行列を選択→コピーまたは切り取り→移動先の行列を選択→Ctrl++→選択行の上または選択列の左に挿入

5.セル幅をストレス無く調整する(図表5-1)

複数列まとめて幅調整

Ctrl+Space→Shift+右で複数列を選択→列番号の境目をドラッグ→選択列の幅が等しく調整される

管理一覧やフォーマットなど、見た目を整える場合に利用します。

複数列まとめて自動調整

Ctrl+Space→Shift+右で複数列を選択→列番号の境目をダブルクリック→選択列の幅が自動調整される

セル幅に文字が入り切らず、見えにくくなる場合に利用します。

特定セルを除いて列幅を自動調整

イトルセルなどを除いて、列幅の対象となるセルを選択→ホーム(H)→書式(O)→列の幅の自動調整(I)→選択セルの幅が自動調整される

文字数の多いタイトルセルなどが含まれている場合の列幅の自動調整に利用します。

印刷範囲を固定して印刷(図表5-2)

Ctrl+P→ページ設定→ページタブ→次のページに合わせて印刷→(以下の数字を入力)→OK
【1ページ内に固定したい場合】横:1、縦:1
【横幅を固定したい場合】横:1

何度も繰り返して体で覚えよう

以上「エクセル時短5大テク」はいかがでしたか? 時短に役立ちそうな感触が得られましたか? これらの技を習得するには1回やっただけではダメで、何回も繰り返して体で覚える必要があります。最低3回は繰り返してみてください。習慣化することで、しばらくすると驚くほどの成長が実感できるはずです。

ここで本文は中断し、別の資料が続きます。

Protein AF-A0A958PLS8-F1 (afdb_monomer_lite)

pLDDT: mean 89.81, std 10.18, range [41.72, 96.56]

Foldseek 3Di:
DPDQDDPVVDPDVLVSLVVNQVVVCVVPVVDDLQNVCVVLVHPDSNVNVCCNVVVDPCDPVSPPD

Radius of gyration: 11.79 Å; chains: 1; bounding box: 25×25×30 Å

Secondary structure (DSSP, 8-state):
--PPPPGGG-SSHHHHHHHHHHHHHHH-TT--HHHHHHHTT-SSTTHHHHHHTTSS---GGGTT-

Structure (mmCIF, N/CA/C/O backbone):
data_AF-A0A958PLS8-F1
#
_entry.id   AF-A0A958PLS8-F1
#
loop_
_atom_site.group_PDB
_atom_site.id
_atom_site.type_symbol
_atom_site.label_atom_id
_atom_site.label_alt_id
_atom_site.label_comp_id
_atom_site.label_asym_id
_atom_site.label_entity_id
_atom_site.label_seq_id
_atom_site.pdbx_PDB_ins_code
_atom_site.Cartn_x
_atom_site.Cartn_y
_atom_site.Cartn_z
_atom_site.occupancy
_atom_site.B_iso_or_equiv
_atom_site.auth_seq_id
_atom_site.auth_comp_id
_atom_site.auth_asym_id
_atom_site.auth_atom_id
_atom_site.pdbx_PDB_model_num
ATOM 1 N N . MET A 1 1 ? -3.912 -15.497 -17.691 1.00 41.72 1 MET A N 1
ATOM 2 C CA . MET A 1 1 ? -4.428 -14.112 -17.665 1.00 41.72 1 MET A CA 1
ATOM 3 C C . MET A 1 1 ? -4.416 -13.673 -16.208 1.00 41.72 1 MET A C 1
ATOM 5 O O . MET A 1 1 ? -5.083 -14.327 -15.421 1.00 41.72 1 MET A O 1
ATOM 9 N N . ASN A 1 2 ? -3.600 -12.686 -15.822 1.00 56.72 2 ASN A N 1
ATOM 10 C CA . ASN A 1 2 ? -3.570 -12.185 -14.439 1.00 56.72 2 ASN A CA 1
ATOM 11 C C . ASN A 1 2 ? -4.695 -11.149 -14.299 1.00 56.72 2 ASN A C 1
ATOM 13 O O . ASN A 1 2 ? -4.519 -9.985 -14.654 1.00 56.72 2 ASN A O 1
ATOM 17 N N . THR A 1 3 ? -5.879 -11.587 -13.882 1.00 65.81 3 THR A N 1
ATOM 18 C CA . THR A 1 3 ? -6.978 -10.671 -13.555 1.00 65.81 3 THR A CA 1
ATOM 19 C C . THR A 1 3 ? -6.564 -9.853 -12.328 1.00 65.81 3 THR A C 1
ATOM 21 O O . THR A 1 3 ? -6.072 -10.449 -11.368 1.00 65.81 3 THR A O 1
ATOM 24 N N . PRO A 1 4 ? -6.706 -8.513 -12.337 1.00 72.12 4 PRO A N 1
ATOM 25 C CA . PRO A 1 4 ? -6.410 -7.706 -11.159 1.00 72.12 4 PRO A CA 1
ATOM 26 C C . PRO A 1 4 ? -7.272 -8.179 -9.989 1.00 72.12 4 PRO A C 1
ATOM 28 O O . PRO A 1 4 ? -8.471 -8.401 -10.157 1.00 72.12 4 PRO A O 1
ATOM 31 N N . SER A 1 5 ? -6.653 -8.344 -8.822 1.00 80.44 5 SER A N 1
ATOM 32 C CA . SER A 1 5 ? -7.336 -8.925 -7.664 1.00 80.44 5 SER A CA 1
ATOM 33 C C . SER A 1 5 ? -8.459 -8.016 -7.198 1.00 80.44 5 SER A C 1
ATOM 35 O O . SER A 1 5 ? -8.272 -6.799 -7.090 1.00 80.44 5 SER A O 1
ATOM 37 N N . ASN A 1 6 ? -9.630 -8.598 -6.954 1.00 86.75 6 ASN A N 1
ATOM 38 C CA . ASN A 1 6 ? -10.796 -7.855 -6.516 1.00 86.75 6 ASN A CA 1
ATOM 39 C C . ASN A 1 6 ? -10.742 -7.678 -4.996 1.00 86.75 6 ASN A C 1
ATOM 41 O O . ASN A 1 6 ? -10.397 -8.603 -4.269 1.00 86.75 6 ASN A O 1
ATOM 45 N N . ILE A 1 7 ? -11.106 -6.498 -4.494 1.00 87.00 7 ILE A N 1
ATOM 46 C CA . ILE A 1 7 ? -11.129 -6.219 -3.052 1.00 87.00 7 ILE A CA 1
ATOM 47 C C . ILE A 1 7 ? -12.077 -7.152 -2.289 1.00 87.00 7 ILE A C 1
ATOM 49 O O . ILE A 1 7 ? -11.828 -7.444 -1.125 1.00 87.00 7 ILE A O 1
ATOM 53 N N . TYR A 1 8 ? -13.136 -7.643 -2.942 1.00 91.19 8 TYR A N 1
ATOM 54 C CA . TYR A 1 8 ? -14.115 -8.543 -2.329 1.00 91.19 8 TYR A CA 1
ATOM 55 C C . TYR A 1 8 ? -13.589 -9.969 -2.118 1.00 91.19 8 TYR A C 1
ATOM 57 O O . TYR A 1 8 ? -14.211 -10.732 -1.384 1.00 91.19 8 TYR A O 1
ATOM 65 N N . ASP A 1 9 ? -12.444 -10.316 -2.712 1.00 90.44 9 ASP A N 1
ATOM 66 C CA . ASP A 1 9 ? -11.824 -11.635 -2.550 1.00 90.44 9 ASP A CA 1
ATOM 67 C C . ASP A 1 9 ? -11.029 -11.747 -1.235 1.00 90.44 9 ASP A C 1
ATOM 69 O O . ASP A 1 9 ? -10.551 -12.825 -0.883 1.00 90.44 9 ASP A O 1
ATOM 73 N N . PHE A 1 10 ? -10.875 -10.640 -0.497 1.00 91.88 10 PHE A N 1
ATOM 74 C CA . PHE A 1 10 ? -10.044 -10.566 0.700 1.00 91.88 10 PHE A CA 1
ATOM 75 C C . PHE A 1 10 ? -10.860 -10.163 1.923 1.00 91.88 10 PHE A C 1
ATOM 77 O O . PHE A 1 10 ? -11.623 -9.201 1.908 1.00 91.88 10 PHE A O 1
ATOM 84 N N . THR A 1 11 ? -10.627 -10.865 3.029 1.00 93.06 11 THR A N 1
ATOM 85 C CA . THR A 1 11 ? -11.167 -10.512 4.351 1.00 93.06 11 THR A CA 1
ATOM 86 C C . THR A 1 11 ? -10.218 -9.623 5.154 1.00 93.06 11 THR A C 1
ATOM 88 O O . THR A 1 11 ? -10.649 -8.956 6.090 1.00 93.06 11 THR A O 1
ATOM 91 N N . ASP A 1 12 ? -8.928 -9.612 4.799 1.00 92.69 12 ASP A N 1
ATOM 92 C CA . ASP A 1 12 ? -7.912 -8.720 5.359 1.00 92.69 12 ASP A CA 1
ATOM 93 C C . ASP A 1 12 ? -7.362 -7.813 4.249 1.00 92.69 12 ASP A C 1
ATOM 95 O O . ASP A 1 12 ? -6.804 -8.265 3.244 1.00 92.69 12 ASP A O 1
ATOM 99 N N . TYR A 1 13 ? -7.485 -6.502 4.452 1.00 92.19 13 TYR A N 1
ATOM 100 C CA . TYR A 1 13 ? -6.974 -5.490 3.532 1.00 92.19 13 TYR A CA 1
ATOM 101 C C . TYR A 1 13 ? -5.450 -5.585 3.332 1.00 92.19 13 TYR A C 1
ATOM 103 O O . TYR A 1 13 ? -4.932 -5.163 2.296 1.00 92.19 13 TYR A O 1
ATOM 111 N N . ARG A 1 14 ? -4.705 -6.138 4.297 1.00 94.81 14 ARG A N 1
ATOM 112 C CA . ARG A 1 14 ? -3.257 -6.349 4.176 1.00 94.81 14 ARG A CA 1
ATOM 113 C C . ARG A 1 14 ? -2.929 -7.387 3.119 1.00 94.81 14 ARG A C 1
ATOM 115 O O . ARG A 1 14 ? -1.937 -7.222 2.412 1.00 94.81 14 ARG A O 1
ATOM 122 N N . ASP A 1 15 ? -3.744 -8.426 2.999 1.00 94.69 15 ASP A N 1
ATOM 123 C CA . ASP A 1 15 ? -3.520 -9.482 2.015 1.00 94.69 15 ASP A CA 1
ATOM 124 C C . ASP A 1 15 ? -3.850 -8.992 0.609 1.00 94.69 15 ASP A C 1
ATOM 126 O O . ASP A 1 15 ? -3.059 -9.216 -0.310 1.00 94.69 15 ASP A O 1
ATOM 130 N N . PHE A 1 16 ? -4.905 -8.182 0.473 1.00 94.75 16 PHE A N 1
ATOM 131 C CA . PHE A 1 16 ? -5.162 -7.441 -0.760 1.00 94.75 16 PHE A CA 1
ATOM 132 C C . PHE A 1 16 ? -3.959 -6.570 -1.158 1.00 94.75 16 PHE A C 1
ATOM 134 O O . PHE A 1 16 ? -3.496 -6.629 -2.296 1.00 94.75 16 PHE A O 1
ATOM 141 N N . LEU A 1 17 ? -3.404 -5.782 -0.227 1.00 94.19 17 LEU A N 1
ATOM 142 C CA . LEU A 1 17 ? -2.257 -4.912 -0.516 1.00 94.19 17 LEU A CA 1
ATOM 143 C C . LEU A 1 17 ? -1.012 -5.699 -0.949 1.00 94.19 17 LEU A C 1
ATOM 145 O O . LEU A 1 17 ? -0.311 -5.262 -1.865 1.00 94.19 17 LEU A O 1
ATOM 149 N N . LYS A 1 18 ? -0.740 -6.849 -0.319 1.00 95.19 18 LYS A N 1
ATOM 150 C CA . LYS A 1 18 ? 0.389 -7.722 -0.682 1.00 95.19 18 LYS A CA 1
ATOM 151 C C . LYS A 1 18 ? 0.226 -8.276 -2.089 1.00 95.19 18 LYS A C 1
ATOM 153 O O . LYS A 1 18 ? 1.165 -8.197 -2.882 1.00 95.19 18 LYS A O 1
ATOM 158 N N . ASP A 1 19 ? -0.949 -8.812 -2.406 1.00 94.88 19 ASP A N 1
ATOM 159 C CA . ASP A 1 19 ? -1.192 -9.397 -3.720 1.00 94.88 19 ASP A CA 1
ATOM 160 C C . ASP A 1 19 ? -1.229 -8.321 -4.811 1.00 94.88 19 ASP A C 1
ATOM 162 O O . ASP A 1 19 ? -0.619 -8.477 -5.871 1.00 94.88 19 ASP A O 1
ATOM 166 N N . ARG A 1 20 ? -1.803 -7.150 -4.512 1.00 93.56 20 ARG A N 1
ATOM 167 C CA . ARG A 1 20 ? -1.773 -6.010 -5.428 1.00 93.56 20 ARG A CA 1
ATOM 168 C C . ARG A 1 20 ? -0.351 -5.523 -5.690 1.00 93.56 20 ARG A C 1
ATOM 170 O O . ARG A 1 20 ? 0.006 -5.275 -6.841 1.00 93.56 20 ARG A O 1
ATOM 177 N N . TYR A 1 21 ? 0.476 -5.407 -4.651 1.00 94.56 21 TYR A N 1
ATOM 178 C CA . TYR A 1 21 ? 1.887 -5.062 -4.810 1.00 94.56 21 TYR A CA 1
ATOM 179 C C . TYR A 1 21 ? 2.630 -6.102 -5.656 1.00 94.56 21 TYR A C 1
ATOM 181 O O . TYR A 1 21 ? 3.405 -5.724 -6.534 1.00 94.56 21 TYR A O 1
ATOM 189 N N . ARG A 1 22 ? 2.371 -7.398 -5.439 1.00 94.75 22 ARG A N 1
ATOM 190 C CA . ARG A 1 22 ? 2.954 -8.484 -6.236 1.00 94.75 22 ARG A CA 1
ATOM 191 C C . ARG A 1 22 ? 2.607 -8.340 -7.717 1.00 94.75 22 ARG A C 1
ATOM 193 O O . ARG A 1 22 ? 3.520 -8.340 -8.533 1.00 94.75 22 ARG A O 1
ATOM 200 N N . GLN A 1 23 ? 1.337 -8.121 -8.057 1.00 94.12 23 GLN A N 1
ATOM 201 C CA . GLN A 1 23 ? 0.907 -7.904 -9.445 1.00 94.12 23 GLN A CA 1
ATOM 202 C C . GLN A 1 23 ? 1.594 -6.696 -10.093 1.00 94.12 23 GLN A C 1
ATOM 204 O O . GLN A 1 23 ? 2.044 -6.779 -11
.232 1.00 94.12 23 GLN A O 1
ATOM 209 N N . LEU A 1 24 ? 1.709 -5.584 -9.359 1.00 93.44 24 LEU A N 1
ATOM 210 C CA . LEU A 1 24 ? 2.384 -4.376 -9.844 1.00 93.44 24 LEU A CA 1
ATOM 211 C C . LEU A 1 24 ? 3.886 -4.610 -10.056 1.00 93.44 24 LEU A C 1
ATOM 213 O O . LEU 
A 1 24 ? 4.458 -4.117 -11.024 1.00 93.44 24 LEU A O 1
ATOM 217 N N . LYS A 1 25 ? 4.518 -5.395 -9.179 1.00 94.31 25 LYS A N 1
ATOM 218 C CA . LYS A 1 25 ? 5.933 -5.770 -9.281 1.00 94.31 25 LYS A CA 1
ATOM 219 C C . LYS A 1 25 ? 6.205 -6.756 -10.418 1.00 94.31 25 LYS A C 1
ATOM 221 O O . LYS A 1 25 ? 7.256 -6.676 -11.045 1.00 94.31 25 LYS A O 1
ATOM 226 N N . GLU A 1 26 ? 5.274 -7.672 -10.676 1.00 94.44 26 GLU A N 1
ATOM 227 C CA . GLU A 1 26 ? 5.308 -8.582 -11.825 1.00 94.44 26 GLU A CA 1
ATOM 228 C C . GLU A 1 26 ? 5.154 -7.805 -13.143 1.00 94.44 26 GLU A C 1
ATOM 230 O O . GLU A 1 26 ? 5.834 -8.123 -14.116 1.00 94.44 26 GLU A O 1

謎解きイベントの企画を行う我々クロネコキューブ社では、エクセルのみならず、さまざまなITテクをリスト化しており、その数は数百に及びます。社員は毎日終業時にそのリストから任意のテクを1つ選んでマスターし、その後2人1組で目視確認し合って1日の仕事が終了というルールにしています。ルール導入時は抵抗感があったようですが、今ではゲーム感覚で楽しみながらマスターしていく中で、少しずつチームのレベルが上昇。かつては毎日2~3時間の残業が当たり前だったのが、今ではみな定時退社できるようになりました。これはクライアントビジネスを行う小さな企画・制作会社では異例のことと言えるでしょう。

またクロネコキューブ全体としては、担当3人で年間数百本の公演をまわしつつ、50本超の新作を生み続けている、という話をすると、たいていとても驚かれます。クリエイティブワークや知的労働は、一般的にかかる時間の際限が無いように思われがちですが、正しい仕事術を身につけることで創造性と生産性は間違いなく両立させることができます。ぜひマスターしてみてくださいね。